In the listing below, find the line with "ATOM 81 C CA" and the line with "ATOM 129 C CA". Repeat those two lines and all lines between them exactly.
○ ○ ○
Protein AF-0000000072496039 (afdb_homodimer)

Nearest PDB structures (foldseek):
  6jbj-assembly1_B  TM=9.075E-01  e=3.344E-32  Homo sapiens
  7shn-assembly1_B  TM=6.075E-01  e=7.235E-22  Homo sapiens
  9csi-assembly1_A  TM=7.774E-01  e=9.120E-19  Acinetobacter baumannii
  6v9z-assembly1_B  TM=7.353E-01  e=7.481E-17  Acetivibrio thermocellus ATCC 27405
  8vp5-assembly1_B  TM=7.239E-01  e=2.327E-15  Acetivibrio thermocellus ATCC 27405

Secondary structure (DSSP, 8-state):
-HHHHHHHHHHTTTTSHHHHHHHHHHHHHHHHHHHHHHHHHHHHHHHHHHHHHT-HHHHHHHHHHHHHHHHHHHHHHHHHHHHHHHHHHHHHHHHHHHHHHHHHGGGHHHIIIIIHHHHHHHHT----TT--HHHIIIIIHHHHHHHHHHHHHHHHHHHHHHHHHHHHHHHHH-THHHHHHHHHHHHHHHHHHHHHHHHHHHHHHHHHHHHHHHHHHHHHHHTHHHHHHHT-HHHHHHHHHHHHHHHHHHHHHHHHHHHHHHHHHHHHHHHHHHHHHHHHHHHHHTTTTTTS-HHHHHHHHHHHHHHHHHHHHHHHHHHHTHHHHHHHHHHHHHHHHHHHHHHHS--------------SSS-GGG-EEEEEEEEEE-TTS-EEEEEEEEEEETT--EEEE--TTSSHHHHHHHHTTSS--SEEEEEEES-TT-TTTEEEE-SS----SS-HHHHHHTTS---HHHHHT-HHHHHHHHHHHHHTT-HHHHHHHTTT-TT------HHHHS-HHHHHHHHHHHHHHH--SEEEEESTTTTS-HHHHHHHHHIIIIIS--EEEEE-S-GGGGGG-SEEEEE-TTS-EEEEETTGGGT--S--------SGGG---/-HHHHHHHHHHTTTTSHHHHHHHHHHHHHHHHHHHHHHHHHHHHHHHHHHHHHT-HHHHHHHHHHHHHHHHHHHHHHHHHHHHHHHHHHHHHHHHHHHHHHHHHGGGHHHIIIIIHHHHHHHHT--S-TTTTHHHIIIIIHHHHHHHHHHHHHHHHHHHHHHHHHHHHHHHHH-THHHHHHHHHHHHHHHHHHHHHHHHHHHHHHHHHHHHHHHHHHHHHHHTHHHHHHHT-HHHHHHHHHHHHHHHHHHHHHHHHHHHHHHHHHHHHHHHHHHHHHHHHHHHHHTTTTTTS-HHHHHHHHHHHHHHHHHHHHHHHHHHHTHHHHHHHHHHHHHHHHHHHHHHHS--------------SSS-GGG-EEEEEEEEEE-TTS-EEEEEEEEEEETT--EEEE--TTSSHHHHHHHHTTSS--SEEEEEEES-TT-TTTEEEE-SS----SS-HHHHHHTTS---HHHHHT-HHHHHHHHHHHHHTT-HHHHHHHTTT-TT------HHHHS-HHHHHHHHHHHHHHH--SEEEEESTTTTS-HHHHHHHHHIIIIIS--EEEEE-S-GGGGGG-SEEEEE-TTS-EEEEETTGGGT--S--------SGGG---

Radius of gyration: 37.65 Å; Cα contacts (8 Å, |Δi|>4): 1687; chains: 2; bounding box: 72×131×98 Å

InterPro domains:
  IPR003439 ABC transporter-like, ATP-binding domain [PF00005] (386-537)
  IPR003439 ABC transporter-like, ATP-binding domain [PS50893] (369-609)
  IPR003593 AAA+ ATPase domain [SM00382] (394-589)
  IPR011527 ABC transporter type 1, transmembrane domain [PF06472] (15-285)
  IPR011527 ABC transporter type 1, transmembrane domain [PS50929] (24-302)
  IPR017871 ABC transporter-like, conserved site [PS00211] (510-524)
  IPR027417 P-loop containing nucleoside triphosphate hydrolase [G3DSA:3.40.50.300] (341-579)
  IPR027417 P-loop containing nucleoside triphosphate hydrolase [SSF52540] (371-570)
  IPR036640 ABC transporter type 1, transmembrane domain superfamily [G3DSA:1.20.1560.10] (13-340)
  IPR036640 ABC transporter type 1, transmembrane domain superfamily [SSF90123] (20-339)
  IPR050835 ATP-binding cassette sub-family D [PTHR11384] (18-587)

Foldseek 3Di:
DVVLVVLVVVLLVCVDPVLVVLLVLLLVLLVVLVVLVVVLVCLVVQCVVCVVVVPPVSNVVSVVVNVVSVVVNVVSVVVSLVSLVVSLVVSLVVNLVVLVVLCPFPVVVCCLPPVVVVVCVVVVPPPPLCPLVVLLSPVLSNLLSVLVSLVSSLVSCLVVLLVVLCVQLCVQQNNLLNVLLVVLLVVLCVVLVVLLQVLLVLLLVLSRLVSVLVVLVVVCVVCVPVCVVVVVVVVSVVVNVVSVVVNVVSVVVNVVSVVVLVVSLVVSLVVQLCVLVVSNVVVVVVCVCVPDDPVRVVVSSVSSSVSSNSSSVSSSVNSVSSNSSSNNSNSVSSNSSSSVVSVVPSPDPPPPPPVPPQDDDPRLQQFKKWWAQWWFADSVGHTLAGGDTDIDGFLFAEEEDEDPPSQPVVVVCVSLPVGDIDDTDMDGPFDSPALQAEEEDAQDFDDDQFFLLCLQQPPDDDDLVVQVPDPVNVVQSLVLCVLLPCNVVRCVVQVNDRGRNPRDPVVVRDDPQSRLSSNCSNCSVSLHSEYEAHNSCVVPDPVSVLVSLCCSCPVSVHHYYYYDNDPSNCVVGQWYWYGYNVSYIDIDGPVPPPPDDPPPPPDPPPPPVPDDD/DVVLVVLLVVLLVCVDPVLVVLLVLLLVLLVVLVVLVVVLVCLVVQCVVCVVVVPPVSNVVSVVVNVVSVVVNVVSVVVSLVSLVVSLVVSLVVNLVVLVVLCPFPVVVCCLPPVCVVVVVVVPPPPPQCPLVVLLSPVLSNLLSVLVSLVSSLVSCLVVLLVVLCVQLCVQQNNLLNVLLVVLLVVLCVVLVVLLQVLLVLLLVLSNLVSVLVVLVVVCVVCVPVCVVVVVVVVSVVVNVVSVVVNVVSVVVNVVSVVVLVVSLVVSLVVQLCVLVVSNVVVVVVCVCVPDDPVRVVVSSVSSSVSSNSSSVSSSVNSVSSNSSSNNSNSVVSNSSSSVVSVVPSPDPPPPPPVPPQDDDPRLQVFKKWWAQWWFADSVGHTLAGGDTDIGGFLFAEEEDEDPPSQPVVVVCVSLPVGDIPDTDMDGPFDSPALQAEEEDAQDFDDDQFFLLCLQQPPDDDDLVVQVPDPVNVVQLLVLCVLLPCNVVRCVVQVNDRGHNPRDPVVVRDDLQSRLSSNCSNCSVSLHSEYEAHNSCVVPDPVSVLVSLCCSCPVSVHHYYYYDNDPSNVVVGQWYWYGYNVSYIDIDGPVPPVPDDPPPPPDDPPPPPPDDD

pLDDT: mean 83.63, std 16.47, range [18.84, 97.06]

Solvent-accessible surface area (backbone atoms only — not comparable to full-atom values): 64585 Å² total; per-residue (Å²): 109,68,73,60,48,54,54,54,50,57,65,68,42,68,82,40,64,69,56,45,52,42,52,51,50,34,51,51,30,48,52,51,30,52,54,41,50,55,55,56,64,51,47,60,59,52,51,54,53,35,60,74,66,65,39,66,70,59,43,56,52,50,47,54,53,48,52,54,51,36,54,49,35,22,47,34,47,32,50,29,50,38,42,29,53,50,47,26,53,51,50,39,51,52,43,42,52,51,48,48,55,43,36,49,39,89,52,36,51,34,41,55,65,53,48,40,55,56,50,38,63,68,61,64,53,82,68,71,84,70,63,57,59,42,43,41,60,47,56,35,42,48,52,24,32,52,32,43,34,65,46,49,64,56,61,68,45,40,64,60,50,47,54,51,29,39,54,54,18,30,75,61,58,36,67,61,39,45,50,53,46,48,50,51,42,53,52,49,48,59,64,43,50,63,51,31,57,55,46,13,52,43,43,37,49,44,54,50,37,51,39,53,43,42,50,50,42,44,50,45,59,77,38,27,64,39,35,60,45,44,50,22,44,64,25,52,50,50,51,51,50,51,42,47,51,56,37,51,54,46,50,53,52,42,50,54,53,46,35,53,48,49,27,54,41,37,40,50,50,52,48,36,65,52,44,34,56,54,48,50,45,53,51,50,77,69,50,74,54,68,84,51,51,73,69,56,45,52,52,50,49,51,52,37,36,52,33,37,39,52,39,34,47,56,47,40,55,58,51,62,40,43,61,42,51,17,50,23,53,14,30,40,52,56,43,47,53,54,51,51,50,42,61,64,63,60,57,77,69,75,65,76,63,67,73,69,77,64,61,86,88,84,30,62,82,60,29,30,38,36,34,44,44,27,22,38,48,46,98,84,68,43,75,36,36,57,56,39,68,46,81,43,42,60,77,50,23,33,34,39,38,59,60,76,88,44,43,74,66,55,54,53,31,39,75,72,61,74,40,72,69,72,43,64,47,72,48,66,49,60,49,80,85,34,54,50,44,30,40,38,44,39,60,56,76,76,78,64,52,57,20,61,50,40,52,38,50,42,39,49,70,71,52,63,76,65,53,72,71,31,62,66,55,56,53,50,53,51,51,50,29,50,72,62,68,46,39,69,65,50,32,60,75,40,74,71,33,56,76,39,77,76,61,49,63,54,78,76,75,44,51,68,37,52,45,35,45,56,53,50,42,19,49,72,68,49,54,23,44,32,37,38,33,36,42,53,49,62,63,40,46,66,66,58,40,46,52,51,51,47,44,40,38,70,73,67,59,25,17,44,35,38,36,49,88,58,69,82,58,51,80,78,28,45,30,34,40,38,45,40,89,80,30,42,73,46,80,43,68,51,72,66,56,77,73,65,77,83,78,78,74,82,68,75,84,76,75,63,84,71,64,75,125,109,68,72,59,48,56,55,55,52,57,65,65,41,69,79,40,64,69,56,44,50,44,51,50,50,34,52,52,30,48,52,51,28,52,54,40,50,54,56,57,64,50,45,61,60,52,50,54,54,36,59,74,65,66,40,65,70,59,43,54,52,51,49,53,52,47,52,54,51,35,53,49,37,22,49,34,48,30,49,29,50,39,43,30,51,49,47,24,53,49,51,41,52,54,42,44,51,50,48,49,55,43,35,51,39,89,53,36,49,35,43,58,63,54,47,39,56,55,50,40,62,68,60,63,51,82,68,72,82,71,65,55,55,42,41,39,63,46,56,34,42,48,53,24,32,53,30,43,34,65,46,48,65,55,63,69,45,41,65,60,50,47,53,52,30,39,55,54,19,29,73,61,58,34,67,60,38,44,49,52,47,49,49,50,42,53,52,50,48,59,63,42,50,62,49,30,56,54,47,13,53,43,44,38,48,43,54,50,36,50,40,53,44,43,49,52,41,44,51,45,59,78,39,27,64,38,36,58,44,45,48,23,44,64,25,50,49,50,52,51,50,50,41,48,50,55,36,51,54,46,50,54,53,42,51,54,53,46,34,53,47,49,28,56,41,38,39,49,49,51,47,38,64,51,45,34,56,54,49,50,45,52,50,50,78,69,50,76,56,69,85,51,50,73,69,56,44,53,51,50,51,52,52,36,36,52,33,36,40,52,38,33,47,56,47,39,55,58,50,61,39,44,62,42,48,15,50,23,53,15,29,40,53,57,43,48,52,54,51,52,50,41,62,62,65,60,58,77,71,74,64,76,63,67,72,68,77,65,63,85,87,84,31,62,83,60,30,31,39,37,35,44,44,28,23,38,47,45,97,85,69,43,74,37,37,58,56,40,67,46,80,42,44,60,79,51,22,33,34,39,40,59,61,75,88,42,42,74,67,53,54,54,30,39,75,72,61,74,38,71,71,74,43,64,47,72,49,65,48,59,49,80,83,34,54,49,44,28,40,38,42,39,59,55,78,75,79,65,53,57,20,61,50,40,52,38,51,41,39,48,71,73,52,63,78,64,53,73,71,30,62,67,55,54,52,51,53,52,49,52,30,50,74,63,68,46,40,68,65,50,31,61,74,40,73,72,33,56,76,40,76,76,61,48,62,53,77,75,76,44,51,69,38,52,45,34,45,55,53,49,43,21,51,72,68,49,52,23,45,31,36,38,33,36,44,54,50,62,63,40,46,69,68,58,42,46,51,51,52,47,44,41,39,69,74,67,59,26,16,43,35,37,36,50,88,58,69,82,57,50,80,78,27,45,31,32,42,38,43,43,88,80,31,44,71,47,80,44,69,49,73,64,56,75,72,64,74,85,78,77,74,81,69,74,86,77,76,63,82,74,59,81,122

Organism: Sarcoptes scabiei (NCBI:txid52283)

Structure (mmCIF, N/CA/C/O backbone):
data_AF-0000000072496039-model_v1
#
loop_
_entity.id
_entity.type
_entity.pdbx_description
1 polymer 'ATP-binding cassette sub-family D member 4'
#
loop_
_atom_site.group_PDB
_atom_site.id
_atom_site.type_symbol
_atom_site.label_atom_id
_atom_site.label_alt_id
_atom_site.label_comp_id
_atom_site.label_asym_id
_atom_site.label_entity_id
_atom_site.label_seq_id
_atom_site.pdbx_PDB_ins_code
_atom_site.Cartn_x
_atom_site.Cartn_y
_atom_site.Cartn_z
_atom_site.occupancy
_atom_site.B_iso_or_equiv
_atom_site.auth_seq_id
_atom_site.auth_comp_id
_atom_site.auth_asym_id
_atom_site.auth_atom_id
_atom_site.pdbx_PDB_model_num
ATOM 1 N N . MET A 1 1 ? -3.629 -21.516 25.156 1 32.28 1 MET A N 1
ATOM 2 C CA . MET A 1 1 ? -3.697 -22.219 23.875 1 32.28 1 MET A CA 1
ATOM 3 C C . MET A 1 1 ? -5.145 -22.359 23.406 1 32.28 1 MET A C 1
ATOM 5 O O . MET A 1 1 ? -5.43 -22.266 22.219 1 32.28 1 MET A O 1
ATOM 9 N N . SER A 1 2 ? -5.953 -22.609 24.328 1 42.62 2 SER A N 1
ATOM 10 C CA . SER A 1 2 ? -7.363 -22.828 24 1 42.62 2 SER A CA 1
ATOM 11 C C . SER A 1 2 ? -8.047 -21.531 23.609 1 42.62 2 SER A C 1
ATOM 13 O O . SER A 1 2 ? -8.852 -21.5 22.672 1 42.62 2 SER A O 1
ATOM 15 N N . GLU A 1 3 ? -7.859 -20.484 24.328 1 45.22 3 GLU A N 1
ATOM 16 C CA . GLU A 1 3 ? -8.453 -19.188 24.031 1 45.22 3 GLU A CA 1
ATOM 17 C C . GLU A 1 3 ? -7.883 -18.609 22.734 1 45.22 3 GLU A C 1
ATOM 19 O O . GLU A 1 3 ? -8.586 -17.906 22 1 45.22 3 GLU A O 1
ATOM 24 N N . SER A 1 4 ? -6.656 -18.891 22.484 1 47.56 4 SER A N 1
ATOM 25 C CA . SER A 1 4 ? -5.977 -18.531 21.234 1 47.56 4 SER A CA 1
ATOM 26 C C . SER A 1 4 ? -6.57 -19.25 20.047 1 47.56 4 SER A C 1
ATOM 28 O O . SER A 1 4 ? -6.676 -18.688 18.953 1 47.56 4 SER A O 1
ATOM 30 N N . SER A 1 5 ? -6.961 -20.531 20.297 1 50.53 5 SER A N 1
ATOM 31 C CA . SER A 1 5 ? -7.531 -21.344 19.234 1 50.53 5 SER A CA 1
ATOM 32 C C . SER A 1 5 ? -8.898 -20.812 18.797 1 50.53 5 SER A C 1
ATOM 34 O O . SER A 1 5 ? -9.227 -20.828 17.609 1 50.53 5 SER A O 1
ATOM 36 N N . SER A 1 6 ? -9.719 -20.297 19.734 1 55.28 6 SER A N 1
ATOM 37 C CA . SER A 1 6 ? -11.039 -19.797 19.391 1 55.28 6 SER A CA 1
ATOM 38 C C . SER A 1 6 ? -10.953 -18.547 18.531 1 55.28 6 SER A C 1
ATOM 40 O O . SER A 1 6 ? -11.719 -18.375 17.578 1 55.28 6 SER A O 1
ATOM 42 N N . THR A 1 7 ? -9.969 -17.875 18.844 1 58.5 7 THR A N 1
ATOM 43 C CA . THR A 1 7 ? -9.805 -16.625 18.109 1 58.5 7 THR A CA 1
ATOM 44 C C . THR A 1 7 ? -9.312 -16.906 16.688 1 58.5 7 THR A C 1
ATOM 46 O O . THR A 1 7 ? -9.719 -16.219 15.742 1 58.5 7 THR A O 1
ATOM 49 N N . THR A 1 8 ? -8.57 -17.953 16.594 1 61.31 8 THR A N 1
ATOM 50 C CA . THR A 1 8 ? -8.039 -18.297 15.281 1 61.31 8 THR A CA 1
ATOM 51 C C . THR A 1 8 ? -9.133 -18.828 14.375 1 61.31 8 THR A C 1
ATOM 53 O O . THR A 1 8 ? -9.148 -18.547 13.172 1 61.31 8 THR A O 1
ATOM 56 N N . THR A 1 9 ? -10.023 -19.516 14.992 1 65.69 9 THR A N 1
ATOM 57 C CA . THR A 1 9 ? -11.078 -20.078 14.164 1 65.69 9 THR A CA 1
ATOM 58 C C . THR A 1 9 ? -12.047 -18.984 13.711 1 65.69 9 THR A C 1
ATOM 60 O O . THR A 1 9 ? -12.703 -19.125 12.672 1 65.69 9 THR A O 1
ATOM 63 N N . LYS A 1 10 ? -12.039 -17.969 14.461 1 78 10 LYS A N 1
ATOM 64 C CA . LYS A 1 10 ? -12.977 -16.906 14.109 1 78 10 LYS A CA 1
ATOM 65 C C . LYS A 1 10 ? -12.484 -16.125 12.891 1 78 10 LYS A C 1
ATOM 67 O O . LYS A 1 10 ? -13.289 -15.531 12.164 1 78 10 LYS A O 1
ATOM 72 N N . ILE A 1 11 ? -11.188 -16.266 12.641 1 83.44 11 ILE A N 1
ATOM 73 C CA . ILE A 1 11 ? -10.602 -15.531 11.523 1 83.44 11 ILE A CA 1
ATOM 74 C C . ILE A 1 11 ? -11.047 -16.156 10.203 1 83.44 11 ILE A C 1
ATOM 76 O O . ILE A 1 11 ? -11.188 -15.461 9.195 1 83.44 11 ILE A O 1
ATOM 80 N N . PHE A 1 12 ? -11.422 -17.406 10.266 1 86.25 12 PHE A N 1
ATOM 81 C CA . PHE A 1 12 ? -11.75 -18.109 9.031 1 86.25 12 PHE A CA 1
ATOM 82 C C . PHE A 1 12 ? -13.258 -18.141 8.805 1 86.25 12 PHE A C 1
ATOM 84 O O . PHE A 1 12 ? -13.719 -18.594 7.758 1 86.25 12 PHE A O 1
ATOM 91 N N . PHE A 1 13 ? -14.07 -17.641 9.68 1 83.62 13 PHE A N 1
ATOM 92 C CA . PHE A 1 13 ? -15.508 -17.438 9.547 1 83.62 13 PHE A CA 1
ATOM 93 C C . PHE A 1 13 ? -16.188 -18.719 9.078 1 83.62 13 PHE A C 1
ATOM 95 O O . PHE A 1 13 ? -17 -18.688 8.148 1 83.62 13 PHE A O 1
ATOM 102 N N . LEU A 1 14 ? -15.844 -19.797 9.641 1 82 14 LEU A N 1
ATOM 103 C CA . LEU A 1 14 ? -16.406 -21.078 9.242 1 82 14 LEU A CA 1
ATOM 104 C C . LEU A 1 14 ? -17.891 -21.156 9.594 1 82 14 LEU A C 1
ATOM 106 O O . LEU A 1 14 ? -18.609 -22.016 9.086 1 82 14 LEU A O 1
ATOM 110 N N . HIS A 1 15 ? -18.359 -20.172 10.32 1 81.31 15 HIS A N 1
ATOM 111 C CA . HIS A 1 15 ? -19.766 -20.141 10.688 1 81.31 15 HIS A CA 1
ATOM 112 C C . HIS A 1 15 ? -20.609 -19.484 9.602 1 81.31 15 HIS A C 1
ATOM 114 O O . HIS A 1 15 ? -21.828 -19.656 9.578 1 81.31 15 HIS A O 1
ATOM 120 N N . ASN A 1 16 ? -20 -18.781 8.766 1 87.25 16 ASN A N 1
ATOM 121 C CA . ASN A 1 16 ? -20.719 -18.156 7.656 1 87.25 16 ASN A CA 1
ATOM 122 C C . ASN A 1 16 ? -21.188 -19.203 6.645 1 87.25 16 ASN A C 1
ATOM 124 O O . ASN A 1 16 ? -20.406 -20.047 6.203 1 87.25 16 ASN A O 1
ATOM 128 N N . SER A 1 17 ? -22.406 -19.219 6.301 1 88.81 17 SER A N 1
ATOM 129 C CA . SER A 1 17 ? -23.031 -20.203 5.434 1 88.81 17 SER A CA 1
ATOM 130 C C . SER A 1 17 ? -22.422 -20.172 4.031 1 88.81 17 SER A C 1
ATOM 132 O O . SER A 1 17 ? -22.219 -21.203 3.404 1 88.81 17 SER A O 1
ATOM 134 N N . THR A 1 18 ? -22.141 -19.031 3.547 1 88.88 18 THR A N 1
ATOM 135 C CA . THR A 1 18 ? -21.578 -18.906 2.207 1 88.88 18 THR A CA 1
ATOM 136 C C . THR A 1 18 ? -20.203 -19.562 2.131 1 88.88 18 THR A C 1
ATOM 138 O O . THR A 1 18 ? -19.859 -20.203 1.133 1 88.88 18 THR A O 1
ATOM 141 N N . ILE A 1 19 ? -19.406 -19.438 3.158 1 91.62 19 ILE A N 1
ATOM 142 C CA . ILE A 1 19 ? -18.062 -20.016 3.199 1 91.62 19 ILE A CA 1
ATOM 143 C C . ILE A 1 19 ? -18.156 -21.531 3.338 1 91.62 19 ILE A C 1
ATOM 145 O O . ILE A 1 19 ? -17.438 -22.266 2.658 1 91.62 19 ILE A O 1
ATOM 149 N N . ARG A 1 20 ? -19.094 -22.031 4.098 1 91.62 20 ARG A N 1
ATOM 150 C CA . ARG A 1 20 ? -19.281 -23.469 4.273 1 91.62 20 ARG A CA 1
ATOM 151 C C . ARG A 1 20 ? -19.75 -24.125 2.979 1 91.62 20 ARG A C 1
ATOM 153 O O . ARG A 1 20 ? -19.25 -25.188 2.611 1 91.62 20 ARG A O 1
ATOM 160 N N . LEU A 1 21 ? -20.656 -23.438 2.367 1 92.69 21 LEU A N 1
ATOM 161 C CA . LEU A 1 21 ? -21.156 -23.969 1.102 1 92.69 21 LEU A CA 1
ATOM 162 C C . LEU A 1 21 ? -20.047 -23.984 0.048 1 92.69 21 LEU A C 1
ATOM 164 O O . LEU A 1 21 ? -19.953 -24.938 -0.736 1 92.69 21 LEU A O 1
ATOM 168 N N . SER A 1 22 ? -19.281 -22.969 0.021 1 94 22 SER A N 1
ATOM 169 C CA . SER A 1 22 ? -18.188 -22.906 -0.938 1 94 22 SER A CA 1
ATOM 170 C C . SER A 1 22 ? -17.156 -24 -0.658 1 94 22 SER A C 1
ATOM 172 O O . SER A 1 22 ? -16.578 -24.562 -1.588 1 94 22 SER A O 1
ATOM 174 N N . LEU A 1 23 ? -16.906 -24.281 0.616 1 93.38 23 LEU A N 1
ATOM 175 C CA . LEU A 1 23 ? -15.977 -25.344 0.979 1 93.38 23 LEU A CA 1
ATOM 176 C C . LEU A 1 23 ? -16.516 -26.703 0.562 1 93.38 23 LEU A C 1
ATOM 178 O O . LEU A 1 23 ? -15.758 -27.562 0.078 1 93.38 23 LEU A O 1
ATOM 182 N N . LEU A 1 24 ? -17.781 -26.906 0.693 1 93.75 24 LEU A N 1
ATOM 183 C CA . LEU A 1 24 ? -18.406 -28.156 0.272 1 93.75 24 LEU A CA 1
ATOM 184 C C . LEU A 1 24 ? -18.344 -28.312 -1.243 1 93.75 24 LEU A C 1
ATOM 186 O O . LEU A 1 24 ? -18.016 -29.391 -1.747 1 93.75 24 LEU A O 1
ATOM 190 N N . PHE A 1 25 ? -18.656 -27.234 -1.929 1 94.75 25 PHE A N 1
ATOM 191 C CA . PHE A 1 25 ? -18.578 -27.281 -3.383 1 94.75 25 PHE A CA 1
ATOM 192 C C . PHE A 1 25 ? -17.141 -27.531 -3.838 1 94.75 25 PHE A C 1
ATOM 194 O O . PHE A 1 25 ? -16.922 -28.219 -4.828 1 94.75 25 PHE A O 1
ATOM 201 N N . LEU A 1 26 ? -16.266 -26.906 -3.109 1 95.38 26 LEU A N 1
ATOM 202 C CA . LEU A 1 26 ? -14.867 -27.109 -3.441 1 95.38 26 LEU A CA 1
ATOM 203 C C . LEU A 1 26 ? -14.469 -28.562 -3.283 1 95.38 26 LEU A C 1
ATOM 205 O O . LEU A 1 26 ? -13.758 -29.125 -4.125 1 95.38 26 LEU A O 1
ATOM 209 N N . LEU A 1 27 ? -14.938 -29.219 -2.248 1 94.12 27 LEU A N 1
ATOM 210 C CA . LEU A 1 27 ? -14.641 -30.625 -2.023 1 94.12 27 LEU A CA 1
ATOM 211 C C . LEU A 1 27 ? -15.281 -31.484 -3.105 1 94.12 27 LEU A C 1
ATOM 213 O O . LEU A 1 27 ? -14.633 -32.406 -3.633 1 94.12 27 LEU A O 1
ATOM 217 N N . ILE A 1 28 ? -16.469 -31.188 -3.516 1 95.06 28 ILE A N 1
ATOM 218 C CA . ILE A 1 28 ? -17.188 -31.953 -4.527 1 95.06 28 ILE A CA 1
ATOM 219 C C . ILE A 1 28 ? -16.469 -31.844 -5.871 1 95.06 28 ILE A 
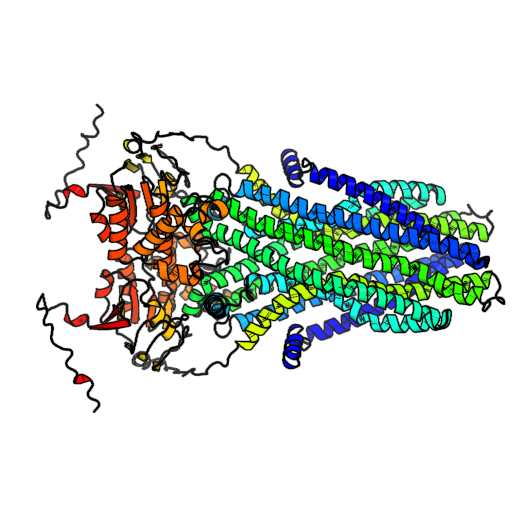C 1
ATOM 221 O O . ILE A 1 28 ? -16.219 -32.844 -6.535 1 95.06 28 ILE A O 1
ATOM 225 N N . PHE A 1 29 ? -16.141 -30.672 -6.23 1 95.06 29 PHE A N 1
ATOM 226 C CA . PHE A 1 29 ? -15.5 -30.469 -7.523 1 95.06 29 PHE A CA 1
ATOM 227 C C . PHE A 1 29 ? -14.078 -31 -7.512 1 95.06 29 PHE A C 1
ATOM 229 O O . PHE A 1 29 ? -13.555 -31.422 -8.547 1 95.06 29 PHE A O 1
ATOM 236 N N . ALA A 1 30 ? -13.477 -30.953 -6.324 1 94.31 30 ALA A N 1
ATOM 237 C CA . ALA A 1 30 ? -12.148 -31.562 -6.219 1 94.31 30 ALA A CA 1
ATOM 238 C C . ALA A 1 30 ? -12.211 -33.062 -6.434 1 94.31 30 ALA A C 1
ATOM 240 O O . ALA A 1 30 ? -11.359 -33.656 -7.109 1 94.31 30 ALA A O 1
○ ○ ○
Solution to the problem:
ATOM 81 C CA . PHE A 1 12 ? -11.75 -18.109 9.031 1 86.25 12 PHE A CA 1
ATOM 82 C C . PHE A 1 12 ? -13.258 -18.141 8.805 1 86.25 12 PHE A C 1
ATOM 84 O O . PHE A 1 12 ? -13.719 -18.594 7.758 1 86.25 12 PHE A O 1
ATOM 91 N N . PHE A 1 13 ? -14.07 -17.641 9.68 1 83.62 13 PHE A N 1
ATOM 92 C CA . PHE A 1 13 ? -15.508 -17.438 9.547 1 83.62 13 PHE A CA 1
ATOM 93 C C . PHE A 1 13 ? -16.188 -18.719 9.078 1 83.62 13 PHE A C 1
ATOM 95 O O . PHE A 1 13 ? -17 -18.688 8.148 1 83.62 13 PHE A O 1
ATOM 102 N N . LEU A 1 14 ? -15.844 -19.797 9.641 1 82 14 LEU A N 1
ATOM 103 C CA . LEU A 1 14 ? -16.406 -21.078 9.242 1 82 14 LEU A CA 1
ATOM 104 C C . LEU A 1 14 ? -17.891 -21.156 9.594 1 82 14 LEU A C 1
ATOM 106 O O . LEU A 1 14 ? -18.609 -22.016 9.086 1 82 14 LEU A O 1
ATOM 110 N N . HIS A 1 15 ? -18.359 -20.172 10.32 1 81.31 15 HIS A N 1
ATOM 111 C CA . HIS A 1 15 ? -19.766 -20.141 10.688 1 81.31 15 HIS A CA 1
ATOM 112 C C . HIS A 1 15 ? -20.609 -19.484 9.602 1 81.31 15 HIS A C 1
ATOM 114 O O . HIS A 1 15 ? -21.828 -19.656 9.578 1 81.31 15 HIS A O 1
ATOM 120 N N . ASN A 1 16 ? -20 -18.781 8.766 1 87.25 16 ASN A N 1
ATOM 121 C CA . ASN A 1 16 ? -20.719 -18.156 7.656 1 87.25 16 ASN A CA 1
ATOM 122 C C . ASN A 1 16 ? -21.188 -19.203 6.645 1 87.25 16 ASN A C 1
ATOM 124 O O . ASN A 1 16 ? -20.406 -20.047 6.203 1 87.25 16 ASN A O 1
ATOM 128 N N . SER A 1 17 ? -22.406 -19.219 6.301 1 88.81 17 SER A N 1
ATOM 129 C CA . SER A 1 17 ? -23.031 -20.203 5.434 1 88.81 17 SER A CA 1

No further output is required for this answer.